Some customers returned with more bottles to fill with the liquid after their first stop. 

Before 1 p.m., all of the plastic spray bottles had been given out and the crew began handing out jars and bottles filled with the liquid. 

“We have the ability to do this and we need to be helping each other right now,” Irion said. 

Keeping up with an emergency 

Rolling Still joins a growing list of distillers across the country who have largely switched production from their normal booze to the hand sanitizer that can’t come fast enough for communities in crisis. 

The U.S. Alcohol and Tobacco Tax and Trade Bureau recently provided an exemption to allow distilleries to produce sanitizer to satisfy the growing demand nationwide. The result has allowed the companies to remain in business and continue production of a product that is already a basic part of their manufacturing. 

In Massachusetts, the Massachusetts Distillers Alliance has a dozen distilleries on the front line to provide sanitizer to their customers. 

The movement is gaining steam across the country as more and more states join on to help fight against COVID-19. 

“I feel much more secure and I’m grateful to be using this at home,” said Rachel Cohen. “It stops me from running around to the stores to look for some.” 

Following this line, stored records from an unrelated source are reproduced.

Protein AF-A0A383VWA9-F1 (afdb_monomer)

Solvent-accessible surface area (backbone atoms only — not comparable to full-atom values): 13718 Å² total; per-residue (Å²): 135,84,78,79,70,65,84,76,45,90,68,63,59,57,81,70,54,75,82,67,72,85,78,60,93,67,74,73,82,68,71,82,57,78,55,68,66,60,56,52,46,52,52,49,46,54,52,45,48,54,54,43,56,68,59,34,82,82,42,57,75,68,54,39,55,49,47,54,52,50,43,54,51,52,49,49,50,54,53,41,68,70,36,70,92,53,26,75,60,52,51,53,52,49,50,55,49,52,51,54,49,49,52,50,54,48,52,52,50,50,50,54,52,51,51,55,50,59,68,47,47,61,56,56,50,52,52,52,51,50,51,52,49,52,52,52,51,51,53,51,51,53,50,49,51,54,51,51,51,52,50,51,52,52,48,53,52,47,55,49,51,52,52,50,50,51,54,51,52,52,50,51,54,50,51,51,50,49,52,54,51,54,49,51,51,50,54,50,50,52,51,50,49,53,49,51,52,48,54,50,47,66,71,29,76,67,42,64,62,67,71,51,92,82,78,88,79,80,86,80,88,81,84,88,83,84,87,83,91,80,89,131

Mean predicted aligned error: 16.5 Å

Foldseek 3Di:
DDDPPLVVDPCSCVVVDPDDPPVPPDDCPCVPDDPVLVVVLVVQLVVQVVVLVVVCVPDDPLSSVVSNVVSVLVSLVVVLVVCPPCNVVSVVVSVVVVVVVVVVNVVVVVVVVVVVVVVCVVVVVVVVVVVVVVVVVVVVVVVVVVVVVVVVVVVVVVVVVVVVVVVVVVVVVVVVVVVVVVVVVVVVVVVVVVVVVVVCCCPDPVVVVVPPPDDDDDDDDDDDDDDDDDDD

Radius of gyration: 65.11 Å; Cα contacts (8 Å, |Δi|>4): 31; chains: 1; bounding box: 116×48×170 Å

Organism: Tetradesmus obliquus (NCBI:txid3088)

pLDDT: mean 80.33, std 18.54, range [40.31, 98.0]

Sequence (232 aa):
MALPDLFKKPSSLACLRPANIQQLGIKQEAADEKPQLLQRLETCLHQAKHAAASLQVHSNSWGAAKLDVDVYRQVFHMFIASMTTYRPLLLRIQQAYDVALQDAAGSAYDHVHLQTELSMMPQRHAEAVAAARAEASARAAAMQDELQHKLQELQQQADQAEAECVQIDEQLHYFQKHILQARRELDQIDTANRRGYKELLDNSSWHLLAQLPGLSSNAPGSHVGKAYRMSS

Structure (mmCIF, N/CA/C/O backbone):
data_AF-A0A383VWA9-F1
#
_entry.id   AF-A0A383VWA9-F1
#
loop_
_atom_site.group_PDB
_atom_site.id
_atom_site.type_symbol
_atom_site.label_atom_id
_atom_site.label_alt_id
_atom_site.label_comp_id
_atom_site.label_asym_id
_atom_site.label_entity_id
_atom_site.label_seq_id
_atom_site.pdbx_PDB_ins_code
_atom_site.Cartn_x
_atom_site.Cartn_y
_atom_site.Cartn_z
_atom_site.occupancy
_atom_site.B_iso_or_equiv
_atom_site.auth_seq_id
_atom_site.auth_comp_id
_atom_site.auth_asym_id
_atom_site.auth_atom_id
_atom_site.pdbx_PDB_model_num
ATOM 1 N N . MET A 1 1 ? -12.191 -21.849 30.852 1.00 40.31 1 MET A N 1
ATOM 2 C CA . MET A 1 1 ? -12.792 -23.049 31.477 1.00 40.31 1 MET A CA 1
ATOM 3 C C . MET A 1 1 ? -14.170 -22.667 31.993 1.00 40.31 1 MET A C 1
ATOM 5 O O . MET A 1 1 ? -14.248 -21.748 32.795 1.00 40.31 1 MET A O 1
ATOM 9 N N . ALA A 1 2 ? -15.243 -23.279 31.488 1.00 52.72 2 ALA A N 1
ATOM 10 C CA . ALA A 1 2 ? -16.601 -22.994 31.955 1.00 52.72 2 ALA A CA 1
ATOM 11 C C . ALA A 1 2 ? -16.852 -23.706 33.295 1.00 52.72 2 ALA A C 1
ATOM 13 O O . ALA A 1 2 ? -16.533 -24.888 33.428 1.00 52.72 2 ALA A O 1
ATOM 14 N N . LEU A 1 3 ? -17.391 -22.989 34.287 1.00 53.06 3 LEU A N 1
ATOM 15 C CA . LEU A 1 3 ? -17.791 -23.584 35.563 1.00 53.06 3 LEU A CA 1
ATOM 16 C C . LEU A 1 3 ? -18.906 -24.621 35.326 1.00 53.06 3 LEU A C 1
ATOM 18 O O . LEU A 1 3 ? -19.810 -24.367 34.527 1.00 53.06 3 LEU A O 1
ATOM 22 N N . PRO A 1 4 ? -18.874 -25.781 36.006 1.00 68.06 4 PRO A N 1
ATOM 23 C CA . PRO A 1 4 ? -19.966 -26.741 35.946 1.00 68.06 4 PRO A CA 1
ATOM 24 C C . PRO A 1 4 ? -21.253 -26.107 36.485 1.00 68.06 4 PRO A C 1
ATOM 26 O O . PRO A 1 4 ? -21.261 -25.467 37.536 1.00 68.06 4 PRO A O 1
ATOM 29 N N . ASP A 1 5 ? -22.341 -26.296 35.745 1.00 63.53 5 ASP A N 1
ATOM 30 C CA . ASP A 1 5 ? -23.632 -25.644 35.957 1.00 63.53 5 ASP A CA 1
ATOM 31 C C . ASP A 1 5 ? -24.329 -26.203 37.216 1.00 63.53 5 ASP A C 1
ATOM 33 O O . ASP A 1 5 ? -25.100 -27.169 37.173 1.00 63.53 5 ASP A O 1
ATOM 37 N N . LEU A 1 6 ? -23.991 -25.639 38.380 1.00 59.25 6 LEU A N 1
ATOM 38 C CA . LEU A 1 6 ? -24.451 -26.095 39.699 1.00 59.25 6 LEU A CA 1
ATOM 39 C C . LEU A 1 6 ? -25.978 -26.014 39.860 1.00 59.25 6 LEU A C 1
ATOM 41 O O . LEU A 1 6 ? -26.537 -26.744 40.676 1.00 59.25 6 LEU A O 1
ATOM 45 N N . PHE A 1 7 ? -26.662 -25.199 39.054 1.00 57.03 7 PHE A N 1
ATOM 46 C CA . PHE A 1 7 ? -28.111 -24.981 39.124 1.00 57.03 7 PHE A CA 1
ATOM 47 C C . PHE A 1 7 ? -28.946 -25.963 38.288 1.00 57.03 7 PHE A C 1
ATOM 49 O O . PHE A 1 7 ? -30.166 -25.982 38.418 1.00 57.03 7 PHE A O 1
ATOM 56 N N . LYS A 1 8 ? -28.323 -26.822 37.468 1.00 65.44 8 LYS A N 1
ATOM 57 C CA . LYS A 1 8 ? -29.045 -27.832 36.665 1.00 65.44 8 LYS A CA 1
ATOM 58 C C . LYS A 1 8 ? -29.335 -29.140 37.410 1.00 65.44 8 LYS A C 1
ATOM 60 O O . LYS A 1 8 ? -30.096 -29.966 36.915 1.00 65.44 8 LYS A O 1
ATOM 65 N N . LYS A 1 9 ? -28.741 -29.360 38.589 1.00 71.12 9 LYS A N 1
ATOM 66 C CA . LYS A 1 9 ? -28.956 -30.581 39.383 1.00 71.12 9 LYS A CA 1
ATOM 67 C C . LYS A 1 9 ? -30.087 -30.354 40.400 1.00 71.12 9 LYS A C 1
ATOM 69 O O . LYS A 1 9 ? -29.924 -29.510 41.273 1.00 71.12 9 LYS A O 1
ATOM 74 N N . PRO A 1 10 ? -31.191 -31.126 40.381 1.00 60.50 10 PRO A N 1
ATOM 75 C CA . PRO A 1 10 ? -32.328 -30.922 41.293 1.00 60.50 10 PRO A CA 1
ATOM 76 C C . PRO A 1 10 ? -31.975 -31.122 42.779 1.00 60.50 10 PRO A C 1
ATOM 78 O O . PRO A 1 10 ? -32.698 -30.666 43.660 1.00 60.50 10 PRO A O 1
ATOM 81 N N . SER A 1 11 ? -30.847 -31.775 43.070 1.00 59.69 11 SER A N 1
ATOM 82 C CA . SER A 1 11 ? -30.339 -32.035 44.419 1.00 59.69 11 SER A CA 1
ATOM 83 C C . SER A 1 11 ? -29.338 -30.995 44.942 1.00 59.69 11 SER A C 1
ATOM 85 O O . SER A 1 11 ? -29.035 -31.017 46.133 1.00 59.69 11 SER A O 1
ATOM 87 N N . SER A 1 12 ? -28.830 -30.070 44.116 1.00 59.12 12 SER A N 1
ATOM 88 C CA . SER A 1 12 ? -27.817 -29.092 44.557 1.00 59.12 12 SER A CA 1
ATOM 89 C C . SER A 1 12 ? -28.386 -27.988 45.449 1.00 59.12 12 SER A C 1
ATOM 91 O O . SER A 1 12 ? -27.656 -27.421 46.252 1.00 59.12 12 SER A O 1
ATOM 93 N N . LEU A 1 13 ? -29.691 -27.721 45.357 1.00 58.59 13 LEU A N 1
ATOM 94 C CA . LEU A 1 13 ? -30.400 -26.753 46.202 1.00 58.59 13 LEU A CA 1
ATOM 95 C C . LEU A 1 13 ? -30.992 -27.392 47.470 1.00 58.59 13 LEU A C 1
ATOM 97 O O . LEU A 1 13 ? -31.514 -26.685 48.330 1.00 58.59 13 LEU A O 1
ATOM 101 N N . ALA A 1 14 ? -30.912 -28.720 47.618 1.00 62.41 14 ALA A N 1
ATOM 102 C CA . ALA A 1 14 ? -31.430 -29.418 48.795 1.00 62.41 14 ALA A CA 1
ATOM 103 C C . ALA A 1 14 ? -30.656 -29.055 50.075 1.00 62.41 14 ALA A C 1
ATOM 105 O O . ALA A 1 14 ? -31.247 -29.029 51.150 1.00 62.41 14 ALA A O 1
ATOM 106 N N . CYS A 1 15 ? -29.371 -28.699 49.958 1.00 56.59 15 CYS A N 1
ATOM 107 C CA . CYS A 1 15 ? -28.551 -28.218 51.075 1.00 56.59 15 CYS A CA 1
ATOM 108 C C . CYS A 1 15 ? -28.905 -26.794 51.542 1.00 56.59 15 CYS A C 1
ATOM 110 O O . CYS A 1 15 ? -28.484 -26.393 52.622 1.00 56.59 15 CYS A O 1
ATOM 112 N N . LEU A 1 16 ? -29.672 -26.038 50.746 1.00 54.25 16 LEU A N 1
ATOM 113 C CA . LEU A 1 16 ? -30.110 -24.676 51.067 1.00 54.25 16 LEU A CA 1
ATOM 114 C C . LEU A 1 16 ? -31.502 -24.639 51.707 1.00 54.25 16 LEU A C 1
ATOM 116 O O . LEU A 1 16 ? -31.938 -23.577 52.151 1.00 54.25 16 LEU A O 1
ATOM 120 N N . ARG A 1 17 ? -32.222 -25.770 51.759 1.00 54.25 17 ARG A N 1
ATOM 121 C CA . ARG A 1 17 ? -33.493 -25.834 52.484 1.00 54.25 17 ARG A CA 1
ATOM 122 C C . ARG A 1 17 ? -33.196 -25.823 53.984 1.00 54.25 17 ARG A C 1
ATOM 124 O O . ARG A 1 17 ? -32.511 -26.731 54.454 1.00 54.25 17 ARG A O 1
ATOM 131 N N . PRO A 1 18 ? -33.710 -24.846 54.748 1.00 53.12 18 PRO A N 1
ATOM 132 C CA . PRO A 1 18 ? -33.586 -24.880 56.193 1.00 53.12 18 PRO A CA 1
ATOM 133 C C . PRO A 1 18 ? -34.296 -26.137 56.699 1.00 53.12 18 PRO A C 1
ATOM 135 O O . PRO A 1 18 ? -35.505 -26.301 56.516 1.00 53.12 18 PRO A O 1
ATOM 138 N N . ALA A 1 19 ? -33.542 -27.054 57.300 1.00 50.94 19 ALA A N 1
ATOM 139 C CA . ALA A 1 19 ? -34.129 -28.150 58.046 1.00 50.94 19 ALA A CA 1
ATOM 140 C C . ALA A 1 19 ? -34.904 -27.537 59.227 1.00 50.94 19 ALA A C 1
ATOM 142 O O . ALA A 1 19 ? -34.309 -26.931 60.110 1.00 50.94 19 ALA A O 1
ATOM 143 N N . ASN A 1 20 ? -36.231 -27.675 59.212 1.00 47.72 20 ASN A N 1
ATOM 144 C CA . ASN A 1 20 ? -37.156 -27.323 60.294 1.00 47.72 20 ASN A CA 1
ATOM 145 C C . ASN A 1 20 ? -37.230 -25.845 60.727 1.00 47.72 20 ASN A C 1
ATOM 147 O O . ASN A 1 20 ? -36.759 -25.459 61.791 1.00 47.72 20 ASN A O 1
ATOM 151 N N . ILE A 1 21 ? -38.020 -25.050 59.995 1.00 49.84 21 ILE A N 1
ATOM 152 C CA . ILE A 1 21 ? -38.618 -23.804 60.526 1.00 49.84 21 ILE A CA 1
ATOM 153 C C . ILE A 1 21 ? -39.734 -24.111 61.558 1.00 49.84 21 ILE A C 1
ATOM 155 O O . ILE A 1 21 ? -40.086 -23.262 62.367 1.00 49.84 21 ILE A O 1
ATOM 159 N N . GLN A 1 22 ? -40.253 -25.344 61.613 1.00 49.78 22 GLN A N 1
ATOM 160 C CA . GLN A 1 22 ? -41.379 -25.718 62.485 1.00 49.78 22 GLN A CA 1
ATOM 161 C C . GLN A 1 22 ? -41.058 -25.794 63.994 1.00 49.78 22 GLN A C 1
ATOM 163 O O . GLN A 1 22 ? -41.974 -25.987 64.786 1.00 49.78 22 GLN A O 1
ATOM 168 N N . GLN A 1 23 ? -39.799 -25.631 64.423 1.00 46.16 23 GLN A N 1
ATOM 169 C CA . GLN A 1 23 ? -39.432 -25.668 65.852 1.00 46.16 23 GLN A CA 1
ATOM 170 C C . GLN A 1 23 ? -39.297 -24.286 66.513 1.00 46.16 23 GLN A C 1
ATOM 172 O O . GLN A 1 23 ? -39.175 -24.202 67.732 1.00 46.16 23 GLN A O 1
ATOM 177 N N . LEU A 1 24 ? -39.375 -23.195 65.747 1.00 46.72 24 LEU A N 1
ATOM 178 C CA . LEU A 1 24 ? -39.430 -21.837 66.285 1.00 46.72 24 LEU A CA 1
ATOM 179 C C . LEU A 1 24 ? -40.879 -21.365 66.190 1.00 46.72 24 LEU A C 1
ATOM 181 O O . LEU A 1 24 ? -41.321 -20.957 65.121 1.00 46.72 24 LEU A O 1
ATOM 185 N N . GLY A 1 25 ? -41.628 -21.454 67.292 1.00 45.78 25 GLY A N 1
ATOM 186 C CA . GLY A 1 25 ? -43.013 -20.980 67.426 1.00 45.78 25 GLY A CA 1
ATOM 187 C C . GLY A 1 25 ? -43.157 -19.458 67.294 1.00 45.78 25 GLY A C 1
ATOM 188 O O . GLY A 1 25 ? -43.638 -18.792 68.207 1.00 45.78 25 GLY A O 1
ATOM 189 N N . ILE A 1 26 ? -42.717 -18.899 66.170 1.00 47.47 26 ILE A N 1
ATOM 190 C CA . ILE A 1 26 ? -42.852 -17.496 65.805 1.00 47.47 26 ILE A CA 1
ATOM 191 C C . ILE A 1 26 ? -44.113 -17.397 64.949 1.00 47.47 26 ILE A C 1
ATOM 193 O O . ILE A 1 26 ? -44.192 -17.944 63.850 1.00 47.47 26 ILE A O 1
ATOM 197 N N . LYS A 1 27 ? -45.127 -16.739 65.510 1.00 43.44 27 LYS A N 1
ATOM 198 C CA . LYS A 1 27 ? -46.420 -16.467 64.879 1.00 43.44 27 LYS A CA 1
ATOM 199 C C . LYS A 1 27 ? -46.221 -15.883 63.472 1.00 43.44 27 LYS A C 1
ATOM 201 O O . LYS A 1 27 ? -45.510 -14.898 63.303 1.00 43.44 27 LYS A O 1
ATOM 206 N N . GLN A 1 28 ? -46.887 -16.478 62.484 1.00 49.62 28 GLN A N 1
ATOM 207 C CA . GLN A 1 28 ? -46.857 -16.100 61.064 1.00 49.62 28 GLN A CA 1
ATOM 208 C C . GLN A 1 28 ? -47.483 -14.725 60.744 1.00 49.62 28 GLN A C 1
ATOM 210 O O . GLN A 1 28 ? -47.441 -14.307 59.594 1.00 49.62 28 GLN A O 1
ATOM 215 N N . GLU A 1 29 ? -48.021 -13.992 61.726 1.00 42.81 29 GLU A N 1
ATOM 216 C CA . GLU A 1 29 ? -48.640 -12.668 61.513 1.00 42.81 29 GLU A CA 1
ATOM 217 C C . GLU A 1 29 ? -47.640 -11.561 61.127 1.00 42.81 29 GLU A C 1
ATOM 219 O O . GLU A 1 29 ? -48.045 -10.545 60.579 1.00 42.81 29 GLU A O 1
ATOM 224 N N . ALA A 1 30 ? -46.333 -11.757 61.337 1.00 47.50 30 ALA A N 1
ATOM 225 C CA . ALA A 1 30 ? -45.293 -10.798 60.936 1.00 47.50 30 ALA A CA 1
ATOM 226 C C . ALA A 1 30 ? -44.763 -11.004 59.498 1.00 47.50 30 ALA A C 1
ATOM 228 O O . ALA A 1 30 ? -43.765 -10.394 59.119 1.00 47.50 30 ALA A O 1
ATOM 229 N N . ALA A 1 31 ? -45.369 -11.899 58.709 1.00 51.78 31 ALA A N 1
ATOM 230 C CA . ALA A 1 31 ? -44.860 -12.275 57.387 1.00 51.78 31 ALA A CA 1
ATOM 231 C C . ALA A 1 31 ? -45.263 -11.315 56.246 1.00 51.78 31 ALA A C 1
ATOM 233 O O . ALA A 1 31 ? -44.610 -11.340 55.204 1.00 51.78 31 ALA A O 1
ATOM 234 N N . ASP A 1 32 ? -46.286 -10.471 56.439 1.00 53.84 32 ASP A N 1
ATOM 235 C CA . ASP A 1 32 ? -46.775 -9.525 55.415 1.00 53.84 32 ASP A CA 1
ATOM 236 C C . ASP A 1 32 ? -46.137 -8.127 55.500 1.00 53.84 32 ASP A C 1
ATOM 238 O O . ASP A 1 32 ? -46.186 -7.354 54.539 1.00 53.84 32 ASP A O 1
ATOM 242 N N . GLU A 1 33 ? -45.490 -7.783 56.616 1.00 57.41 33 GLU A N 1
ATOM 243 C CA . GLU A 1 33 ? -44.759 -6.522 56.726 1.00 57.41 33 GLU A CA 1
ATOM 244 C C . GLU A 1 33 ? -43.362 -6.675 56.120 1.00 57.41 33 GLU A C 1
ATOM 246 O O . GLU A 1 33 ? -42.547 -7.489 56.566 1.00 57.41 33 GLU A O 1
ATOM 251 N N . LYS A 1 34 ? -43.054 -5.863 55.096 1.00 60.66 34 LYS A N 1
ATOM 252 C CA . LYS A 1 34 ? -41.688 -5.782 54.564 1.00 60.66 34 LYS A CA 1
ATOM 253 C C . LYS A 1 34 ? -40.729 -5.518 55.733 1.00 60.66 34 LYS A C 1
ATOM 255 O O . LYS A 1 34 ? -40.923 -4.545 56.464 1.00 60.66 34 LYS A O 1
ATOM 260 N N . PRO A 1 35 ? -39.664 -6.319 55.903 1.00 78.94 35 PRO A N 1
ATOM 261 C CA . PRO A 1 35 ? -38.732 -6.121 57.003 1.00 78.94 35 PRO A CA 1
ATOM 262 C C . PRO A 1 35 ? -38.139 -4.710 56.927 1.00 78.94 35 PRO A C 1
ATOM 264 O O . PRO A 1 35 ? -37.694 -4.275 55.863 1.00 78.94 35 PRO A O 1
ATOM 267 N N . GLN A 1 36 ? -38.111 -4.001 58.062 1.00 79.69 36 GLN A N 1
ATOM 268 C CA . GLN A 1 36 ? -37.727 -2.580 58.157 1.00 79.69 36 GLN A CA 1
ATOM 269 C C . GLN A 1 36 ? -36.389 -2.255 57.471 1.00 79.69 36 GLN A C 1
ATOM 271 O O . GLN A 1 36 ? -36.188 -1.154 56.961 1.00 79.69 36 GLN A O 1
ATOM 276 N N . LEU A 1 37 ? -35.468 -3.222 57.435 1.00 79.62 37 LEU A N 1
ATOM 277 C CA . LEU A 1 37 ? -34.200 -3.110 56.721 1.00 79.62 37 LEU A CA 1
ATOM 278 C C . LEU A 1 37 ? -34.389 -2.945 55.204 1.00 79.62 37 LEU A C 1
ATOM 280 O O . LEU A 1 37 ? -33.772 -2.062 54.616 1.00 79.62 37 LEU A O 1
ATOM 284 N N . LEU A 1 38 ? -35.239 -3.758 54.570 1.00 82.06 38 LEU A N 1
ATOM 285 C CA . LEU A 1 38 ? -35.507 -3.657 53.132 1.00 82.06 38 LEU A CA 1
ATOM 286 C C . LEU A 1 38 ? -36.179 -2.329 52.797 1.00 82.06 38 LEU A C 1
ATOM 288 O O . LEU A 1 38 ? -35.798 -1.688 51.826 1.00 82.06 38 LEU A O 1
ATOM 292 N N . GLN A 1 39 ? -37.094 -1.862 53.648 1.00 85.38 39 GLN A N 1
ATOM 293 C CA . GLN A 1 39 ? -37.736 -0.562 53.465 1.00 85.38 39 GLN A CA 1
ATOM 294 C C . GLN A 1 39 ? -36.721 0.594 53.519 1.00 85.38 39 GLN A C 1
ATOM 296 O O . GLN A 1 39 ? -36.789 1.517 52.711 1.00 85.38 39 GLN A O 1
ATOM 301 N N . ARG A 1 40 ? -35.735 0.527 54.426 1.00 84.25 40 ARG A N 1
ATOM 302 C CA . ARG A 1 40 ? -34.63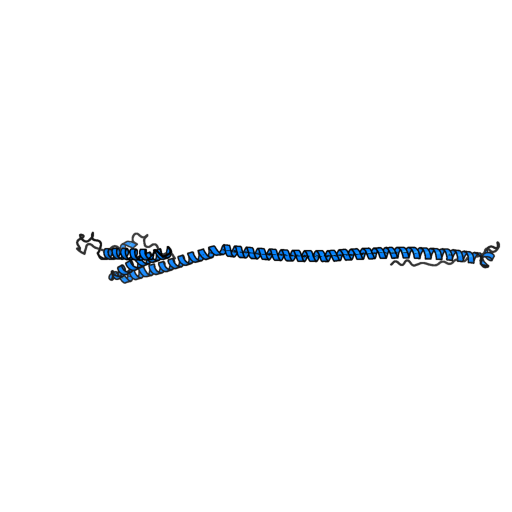4 1.507 54.507 1.00 84.25 40 ARG A CA 1
ATOM 303 C C . ARG A 1 40 ? -33.680 1.438 53.313 1.00 84.25 40 ARG A C 1
ATOM 305 O O . ARG A 1 40 ? -33.151 2.462 52.890 1.00 84.25 40 ARG A O 1
ATOM 312 N N . LEU A 1 41 ? -33.441 0.246 52.773 1.00 84.81 41 LEU A N 1
ATOM 313 C CA . LEU A 1 41 ? -32.605 0.073 51.585 1.00 84.81 41 LEU A CA 1
ATOM 314 C C . LEU A 1 41 ? -33.317 0.564 50.321 1.00 84.81 41 LEU A C 1
ATOM 316 O O . LEU A 1 41 ? -32.682 1.209 49.494 1.00 84.81 41 LEU A O 1
ATOM 320 N N . GLU A 1 42 ? -34.625 0.330 50.195 1.00 87.19 42 GLU A N 1
ATOM 321 C CA . GLU A 1 42 ? -35.452 0.854 49.101 1.00 87.19 42 GLU A CA 1
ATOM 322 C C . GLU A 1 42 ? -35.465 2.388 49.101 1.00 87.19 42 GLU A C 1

The plan for Rolling Still is to continue making the sanitizer until their normal bar operations resume. The company’s Lounge on Paseo del Pueblo Norte in Taos is currently on hold due to Governor Michelle Lujan Grisham’s order to close all bars. 

Need for small vials

Irion said he wants to continue providing the liquid for free to the community but has hit some logistical blocks. 

Brewing the alcohol is no issue, in fact Irion said he could distil hundreds of gallons of the stuff if needed. The crew is currently trying to get their hands on small vials to hand out the liquid in. 

The 100 bottles on Tuesday were snapped up before 12:30 p.m. and the rest of the sanitizer was served in glass jars. 

In addition, the group is looking to hold another pop-up event soon to distribute more of the sanitizer though the community.